▶ **YOUR INSTRUCTIONS**
Below are some records; output exactly the lines from the line with "ATOM 61 N N" to the line with "ATOM 70 C C", both ends kept, and nothing more.

▶ **SOURCE MATERIAL**
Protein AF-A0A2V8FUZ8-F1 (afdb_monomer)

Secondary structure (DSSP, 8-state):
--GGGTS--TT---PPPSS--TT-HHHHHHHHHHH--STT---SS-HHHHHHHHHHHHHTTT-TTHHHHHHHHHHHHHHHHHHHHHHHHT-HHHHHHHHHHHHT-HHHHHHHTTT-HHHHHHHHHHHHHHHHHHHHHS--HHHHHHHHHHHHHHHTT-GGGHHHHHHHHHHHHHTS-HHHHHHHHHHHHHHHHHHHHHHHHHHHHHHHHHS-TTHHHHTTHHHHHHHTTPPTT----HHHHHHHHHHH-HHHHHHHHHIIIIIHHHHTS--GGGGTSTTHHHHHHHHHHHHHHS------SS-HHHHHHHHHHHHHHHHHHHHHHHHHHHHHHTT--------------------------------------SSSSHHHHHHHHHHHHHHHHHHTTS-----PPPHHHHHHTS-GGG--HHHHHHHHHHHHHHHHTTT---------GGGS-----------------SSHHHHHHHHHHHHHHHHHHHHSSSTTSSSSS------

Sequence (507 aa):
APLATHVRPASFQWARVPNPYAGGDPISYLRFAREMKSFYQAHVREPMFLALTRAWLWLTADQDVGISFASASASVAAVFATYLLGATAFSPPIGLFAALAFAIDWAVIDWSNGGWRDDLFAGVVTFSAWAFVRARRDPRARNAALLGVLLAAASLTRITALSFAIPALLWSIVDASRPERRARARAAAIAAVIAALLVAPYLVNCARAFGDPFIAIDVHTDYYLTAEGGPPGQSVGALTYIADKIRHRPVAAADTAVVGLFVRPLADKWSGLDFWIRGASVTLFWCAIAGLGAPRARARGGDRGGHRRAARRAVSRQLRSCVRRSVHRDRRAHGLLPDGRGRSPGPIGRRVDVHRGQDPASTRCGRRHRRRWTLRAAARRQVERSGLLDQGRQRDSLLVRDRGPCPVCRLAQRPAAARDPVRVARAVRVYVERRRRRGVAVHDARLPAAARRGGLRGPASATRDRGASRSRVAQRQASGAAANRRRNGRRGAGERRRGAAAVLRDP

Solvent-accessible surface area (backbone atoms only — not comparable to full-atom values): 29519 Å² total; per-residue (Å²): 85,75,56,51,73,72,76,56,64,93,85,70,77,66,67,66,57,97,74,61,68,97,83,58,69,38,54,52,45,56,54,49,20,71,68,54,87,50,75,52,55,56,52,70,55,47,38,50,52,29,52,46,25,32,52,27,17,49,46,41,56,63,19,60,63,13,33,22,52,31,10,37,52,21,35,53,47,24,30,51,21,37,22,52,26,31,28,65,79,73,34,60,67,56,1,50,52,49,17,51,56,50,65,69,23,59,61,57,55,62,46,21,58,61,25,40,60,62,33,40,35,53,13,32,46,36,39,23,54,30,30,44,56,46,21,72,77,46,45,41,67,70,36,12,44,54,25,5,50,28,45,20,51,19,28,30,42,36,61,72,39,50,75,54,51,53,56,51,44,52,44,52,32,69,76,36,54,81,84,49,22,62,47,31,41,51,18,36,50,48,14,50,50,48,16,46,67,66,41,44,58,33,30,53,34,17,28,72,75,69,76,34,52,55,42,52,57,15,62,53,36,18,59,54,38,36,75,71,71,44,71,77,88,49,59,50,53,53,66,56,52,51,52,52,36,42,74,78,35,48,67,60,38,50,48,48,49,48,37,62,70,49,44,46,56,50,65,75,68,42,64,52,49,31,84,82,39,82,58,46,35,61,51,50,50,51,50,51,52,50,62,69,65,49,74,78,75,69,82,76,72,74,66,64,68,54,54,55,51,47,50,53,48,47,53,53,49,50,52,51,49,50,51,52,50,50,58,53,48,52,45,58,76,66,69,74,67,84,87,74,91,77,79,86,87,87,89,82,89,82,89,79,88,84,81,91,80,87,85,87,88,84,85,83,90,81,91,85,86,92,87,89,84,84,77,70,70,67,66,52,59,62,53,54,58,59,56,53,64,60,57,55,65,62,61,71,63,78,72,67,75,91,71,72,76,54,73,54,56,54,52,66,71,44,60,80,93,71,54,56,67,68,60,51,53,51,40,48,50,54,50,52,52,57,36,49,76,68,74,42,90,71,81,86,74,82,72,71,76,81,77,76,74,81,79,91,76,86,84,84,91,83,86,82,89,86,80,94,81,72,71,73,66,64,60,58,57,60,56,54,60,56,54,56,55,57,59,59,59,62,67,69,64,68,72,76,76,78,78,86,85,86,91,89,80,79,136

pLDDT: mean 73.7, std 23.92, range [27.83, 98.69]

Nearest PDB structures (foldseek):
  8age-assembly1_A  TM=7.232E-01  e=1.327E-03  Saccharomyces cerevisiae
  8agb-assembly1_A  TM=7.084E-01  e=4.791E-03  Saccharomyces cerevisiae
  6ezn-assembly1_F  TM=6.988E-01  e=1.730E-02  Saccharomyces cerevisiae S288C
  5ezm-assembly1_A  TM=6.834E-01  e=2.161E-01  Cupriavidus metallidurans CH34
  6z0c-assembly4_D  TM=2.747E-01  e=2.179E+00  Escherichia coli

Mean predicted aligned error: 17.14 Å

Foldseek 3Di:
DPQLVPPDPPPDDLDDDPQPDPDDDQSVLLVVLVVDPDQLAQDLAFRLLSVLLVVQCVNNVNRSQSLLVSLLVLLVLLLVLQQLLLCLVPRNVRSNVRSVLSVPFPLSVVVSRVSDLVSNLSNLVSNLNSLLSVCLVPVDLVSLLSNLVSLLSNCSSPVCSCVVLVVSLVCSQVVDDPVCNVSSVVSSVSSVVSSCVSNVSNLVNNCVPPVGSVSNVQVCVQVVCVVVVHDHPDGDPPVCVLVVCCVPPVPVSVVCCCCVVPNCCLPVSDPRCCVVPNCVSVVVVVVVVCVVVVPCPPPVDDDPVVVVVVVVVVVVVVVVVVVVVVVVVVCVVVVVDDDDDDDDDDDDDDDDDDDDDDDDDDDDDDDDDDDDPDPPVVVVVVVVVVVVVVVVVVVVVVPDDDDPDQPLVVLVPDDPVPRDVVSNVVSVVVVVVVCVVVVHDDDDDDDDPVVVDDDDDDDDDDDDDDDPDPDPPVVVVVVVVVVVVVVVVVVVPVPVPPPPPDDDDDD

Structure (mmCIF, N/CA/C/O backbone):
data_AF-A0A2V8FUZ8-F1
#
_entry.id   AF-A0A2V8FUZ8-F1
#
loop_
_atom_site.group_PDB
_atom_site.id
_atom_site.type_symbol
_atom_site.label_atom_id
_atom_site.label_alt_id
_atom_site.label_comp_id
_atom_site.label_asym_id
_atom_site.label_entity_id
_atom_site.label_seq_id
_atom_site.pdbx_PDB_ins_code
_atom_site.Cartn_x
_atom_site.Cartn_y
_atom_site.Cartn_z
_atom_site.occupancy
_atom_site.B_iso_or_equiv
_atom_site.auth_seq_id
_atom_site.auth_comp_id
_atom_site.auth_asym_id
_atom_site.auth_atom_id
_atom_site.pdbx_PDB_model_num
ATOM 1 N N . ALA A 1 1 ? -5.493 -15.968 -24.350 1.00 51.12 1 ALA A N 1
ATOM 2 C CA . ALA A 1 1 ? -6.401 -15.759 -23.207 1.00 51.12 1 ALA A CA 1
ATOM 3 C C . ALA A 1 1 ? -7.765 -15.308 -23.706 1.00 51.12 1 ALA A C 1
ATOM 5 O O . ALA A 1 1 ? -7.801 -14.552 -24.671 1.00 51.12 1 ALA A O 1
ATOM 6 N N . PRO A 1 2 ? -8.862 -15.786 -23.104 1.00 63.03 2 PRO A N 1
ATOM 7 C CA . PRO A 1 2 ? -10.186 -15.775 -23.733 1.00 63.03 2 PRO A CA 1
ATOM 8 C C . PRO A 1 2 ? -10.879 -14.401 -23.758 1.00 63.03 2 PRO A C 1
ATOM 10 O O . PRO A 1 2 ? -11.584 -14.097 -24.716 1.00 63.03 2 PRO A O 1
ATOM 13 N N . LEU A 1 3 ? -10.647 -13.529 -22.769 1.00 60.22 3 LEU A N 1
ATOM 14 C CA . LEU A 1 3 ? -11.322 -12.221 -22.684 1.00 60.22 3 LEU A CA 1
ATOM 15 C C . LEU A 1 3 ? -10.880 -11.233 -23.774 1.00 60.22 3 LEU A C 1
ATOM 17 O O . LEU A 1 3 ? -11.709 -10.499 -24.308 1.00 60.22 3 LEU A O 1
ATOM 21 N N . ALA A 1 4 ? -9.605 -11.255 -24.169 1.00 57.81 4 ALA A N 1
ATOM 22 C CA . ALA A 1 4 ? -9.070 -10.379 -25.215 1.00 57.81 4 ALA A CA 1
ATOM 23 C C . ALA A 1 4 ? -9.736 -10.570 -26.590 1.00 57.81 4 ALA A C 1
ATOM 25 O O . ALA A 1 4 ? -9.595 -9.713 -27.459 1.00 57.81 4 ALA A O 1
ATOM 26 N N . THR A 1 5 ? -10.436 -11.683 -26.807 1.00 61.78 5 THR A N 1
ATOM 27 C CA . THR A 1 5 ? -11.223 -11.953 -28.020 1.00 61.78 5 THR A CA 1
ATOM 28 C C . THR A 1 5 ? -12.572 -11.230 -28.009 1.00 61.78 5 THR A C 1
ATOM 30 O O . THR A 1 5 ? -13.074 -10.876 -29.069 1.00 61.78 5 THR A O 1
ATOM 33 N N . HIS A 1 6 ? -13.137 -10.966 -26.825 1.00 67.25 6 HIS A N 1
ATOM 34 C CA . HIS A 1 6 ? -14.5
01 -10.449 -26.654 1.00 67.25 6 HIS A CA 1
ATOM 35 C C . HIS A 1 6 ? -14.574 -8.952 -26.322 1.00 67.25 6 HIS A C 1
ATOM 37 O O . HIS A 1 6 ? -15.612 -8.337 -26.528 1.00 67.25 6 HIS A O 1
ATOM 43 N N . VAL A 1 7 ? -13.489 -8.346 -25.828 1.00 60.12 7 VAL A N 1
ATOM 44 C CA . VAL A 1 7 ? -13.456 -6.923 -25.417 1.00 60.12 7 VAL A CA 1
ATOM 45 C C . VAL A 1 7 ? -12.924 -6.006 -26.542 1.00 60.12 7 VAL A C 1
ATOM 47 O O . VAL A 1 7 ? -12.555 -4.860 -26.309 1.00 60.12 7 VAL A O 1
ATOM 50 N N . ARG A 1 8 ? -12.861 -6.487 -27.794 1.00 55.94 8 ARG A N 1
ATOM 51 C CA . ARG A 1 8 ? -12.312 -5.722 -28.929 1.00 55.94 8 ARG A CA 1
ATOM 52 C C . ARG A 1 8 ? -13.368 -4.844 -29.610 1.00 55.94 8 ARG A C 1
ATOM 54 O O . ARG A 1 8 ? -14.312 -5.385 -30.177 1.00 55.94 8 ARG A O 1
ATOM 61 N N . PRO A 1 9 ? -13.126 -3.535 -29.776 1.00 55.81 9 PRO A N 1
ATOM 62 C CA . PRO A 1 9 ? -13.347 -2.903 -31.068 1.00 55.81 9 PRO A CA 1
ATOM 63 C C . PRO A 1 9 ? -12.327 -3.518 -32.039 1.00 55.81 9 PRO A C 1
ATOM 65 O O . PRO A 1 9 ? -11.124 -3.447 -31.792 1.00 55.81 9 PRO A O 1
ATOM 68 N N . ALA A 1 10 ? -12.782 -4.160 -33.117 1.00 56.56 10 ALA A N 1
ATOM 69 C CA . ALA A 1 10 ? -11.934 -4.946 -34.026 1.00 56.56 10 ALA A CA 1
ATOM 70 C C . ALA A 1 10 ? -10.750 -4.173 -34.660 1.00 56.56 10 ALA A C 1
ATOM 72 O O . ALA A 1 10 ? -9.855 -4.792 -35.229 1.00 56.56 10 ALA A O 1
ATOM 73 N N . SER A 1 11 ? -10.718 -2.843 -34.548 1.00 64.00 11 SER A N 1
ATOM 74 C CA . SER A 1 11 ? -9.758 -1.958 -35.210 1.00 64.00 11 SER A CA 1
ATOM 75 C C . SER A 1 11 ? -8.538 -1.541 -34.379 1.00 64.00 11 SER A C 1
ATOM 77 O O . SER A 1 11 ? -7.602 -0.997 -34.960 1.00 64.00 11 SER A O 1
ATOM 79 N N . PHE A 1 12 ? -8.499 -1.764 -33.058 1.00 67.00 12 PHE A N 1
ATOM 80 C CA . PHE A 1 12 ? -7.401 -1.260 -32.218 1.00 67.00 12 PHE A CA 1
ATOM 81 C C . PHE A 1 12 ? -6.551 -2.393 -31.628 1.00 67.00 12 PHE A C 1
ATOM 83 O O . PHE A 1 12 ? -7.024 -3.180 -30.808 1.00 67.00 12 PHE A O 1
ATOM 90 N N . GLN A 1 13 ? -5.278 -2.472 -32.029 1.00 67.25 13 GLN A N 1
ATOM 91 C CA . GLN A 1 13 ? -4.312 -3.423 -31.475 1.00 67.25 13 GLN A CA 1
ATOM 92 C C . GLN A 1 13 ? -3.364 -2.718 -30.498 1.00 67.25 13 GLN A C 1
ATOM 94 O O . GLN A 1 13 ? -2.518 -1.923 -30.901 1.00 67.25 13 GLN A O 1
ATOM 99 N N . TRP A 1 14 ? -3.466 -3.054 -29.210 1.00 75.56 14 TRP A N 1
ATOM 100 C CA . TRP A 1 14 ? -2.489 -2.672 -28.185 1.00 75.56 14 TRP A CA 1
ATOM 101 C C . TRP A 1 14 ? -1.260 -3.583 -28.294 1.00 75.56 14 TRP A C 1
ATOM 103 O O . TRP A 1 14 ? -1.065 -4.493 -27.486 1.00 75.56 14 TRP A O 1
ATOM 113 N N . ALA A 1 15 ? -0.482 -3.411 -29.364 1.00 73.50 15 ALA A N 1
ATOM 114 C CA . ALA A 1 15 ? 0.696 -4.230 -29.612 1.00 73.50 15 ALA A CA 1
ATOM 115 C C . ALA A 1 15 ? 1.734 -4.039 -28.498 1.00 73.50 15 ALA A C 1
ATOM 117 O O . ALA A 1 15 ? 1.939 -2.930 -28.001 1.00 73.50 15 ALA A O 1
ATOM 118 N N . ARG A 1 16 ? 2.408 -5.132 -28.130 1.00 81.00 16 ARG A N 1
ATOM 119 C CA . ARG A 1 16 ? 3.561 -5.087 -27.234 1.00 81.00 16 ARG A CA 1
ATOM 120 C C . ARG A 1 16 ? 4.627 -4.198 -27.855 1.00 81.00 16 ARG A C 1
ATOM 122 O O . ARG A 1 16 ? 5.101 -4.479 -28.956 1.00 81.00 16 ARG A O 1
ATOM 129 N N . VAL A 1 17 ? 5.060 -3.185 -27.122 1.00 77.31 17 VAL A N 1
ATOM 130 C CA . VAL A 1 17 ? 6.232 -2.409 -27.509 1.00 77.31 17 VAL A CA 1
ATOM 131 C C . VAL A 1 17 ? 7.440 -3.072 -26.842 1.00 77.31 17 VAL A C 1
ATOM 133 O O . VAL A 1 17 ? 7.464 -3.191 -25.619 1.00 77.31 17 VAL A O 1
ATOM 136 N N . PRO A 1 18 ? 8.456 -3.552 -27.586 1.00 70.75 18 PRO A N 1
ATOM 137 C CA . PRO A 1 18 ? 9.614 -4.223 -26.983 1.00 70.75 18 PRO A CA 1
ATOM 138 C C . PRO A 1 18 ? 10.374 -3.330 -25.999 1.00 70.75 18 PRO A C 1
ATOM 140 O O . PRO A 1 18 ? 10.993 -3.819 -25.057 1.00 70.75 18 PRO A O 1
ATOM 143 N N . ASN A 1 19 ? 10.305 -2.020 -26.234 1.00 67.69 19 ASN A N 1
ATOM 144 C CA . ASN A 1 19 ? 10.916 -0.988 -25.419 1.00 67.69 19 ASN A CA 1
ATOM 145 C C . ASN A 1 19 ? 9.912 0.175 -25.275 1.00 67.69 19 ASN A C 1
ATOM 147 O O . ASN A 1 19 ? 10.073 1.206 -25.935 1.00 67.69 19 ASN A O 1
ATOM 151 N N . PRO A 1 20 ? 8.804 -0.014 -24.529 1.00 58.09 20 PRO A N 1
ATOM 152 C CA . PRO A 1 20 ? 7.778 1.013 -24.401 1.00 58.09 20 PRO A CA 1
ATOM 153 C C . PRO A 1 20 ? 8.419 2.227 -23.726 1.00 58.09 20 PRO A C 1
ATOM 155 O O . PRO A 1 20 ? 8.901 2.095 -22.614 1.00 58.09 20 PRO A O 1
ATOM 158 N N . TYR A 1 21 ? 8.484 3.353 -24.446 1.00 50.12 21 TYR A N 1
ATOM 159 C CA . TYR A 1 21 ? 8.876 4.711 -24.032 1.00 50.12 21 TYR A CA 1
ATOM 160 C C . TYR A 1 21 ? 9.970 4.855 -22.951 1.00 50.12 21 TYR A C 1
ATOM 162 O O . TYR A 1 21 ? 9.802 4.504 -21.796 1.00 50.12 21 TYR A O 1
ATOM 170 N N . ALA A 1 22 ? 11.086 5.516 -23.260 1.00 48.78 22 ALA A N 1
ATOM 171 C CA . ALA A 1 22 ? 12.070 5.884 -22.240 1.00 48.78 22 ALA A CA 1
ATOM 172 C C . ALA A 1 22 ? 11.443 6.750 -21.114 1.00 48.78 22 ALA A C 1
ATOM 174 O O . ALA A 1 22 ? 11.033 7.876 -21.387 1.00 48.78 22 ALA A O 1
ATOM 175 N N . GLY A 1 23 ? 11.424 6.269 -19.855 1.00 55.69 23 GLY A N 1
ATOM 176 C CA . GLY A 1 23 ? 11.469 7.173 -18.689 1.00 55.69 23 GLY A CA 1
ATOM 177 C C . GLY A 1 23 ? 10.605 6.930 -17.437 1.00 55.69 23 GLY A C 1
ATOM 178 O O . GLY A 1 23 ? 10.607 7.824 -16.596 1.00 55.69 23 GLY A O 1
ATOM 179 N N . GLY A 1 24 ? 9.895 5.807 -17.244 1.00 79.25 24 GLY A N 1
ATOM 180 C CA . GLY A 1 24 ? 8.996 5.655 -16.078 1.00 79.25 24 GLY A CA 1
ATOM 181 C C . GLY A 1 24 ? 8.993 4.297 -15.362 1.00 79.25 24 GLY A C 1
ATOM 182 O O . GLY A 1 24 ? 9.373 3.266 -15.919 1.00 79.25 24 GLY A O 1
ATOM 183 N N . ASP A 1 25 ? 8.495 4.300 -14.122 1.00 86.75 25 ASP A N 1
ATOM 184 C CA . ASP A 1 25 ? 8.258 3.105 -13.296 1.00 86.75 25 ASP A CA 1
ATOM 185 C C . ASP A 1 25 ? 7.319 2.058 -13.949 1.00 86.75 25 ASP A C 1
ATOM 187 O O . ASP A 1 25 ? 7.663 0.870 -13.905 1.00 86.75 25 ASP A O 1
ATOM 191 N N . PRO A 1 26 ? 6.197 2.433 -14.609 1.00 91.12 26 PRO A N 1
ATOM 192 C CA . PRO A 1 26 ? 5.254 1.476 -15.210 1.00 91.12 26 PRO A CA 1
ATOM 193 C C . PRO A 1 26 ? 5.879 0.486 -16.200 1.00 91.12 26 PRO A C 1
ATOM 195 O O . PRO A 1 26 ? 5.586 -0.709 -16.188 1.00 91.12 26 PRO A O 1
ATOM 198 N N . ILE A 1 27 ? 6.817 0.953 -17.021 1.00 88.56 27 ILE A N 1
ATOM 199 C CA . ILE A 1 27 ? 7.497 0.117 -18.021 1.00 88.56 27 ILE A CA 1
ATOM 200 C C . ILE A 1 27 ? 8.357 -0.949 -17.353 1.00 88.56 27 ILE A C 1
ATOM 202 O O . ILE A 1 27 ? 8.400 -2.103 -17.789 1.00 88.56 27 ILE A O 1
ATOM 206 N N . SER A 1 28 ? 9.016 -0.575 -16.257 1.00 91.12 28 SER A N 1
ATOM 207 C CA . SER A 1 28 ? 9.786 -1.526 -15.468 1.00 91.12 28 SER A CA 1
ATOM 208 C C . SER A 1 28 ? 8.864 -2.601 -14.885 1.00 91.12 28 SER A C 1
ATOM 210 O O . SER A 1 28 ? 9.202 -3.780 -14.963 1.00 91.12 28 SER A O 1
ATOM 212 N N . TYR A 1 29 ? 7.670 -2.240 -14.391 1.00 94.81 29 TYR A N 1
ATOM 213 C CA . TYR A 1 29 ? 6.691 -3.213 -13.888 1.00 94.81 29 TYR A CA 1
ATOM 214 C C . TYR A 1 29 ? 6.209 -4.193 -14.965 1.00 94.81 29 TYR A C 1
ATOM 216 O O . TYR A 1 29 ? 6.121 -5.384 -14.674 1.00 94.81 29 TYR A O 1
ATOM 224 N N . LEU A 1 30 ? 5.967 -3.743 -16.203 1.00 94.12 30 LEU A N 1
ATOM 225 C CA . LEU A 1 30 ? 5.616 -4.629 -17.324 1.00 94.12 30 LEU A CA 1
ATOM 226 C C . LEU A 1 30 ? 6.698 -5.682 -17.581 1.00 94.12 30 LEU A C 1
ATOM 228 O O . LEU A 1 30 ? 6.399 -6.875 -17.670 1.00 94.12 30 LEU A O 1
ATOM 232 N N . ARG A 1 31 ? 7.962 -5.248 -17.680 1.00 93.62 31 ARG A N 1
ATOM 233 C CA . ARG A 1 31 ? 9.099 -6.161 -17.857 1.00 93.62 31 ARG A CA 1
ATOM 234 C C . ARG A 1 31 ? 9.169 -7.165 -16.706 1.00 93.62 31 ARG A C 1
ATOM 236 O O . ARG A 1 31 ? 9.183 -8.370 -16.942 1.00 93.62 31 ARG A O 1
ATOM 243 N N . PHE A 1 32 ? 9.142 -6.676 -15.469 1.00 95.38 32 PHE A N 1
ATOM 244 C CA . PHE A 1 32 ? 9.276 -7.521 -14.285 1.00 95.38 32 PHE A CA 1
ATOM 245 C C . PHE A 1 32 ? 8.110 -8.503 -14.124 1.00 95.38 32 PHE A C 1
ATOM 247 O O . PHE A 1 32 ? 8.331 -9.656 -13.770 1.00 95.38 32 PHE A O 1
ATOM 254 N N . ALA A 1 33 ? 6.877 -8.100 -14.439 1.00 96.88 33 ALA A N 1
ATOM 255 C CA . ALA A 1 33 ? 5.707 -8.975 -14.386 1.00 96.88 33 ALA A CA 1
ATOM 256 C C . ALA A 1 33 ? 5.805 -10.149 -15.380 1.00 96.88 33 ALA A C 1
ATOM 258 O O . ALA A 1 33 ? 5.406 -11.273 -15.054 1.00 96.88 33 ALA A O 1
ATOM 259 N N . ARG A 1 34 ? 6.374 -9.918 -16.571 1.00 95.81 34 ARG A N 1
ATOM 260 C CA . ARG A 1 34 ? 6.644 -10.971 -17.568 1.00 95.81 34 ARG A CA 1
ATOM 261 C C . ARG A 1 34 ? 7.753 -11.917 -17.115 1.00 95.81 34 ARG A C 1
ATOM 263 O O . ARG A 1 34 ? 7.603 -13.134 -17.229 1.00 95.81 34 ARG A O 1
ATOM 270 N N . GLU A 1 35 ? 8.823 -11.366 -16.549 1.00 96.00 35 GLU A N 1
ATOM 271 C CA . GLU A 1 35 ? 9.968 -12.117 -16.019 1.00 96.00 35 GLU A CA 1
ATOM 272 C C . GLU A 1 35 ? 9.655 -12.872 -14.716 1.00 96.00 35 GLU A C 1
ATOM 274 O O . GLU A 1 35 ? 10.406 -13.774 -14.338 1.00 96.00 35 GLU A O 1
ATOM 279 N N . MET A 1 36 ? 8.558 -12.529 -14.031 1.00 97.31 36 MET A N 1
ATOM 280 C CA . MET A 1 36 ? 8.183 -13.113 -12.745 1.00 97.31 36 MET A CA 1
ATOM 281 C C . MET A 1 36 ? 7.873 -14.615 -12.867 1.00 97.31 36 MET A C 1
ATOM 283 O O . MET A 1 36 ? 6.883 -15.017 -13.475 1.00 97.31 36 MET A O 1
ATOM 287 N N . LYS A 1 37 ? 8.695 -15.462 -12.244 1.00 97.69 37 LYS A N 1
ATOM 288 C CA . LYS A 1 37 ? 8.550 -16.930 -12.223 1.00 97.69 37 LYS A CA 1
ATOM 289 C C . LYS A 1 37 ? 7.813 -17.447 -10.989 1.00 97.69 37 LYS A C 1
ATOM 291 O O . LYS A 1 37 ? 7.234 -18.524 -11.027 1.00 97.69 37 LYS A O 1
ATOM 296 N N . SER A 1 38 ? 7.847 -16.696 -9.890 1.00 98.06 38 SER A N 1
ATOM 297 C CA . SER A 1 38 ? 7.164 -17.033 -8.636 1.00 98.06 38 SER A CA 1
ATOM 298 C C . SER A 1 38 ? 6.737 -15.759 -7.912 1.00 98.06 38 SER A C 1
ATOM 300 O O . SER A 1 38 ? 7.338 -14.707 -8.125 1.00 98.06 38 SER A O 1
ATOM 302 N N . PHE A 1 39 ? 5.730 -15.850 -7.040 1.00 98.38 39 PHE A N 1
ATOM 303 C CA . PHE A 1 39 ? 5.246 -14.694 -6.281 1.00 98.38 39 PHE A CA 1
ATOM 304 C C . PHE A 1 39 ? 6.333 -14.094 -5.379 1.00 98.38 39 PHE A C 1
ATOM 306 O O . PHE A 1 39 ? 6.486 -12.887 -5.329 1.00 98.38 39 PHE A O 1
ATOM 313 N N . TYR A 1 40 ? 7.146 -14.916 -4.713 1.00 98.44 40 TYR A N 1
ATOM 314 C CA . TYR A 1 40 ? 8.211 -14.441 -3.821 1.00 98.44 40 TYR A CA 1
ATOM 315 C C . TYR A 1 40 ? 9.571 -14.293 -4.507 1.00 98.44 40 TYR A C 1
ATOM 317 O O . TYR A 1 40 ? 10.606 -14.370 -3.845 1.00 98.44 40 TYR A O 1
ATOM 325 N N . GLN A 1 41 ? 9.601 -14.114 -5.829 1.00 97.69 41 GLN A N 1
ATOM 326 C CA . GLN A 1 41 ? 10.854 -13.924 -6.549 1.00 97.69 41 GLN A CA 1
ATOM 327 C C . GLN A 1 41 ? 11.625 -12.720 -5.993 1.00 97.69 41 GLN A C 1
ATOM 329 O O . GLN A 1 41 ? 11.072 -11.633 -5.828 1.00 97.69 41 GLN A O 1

▶ **ANSWER SPACE**
ATOM 61 N N . PRO A 1 9 ? -13.126 -3.535 -29.776 1.00 55.81 9 PRO A N 1
ATOM 62 C CA . PRO A 1 9 ? -13.347 -2.903 -31.068 1.00 55.81 9 PRO A CA 1
ATOM 63 C C . PRO A 1 9 ? -12.327 -3.518 -32.039 1.00 55.81 9 PRO A C 1
ATOM 65 O O . PRO A 1 9 ? -11.124 -3.447 -31.792 1.00 55.81 9 PRO A O 1
ATOM 68 N N . ALA A 1 10 ? -12.782 -4.160 -33.117 1.00 56.56 10 ALA A N 1
ATOM 69 C CA . ALA A 1 10 ? -11.934 -4.946 -34.026 1.00 56.56 10 ALA A CA 1
ATOM 70 C C . ALA A 1 10 ? -10.750 -4.173 -34.660 1.00 56.56 10 ALA A C 1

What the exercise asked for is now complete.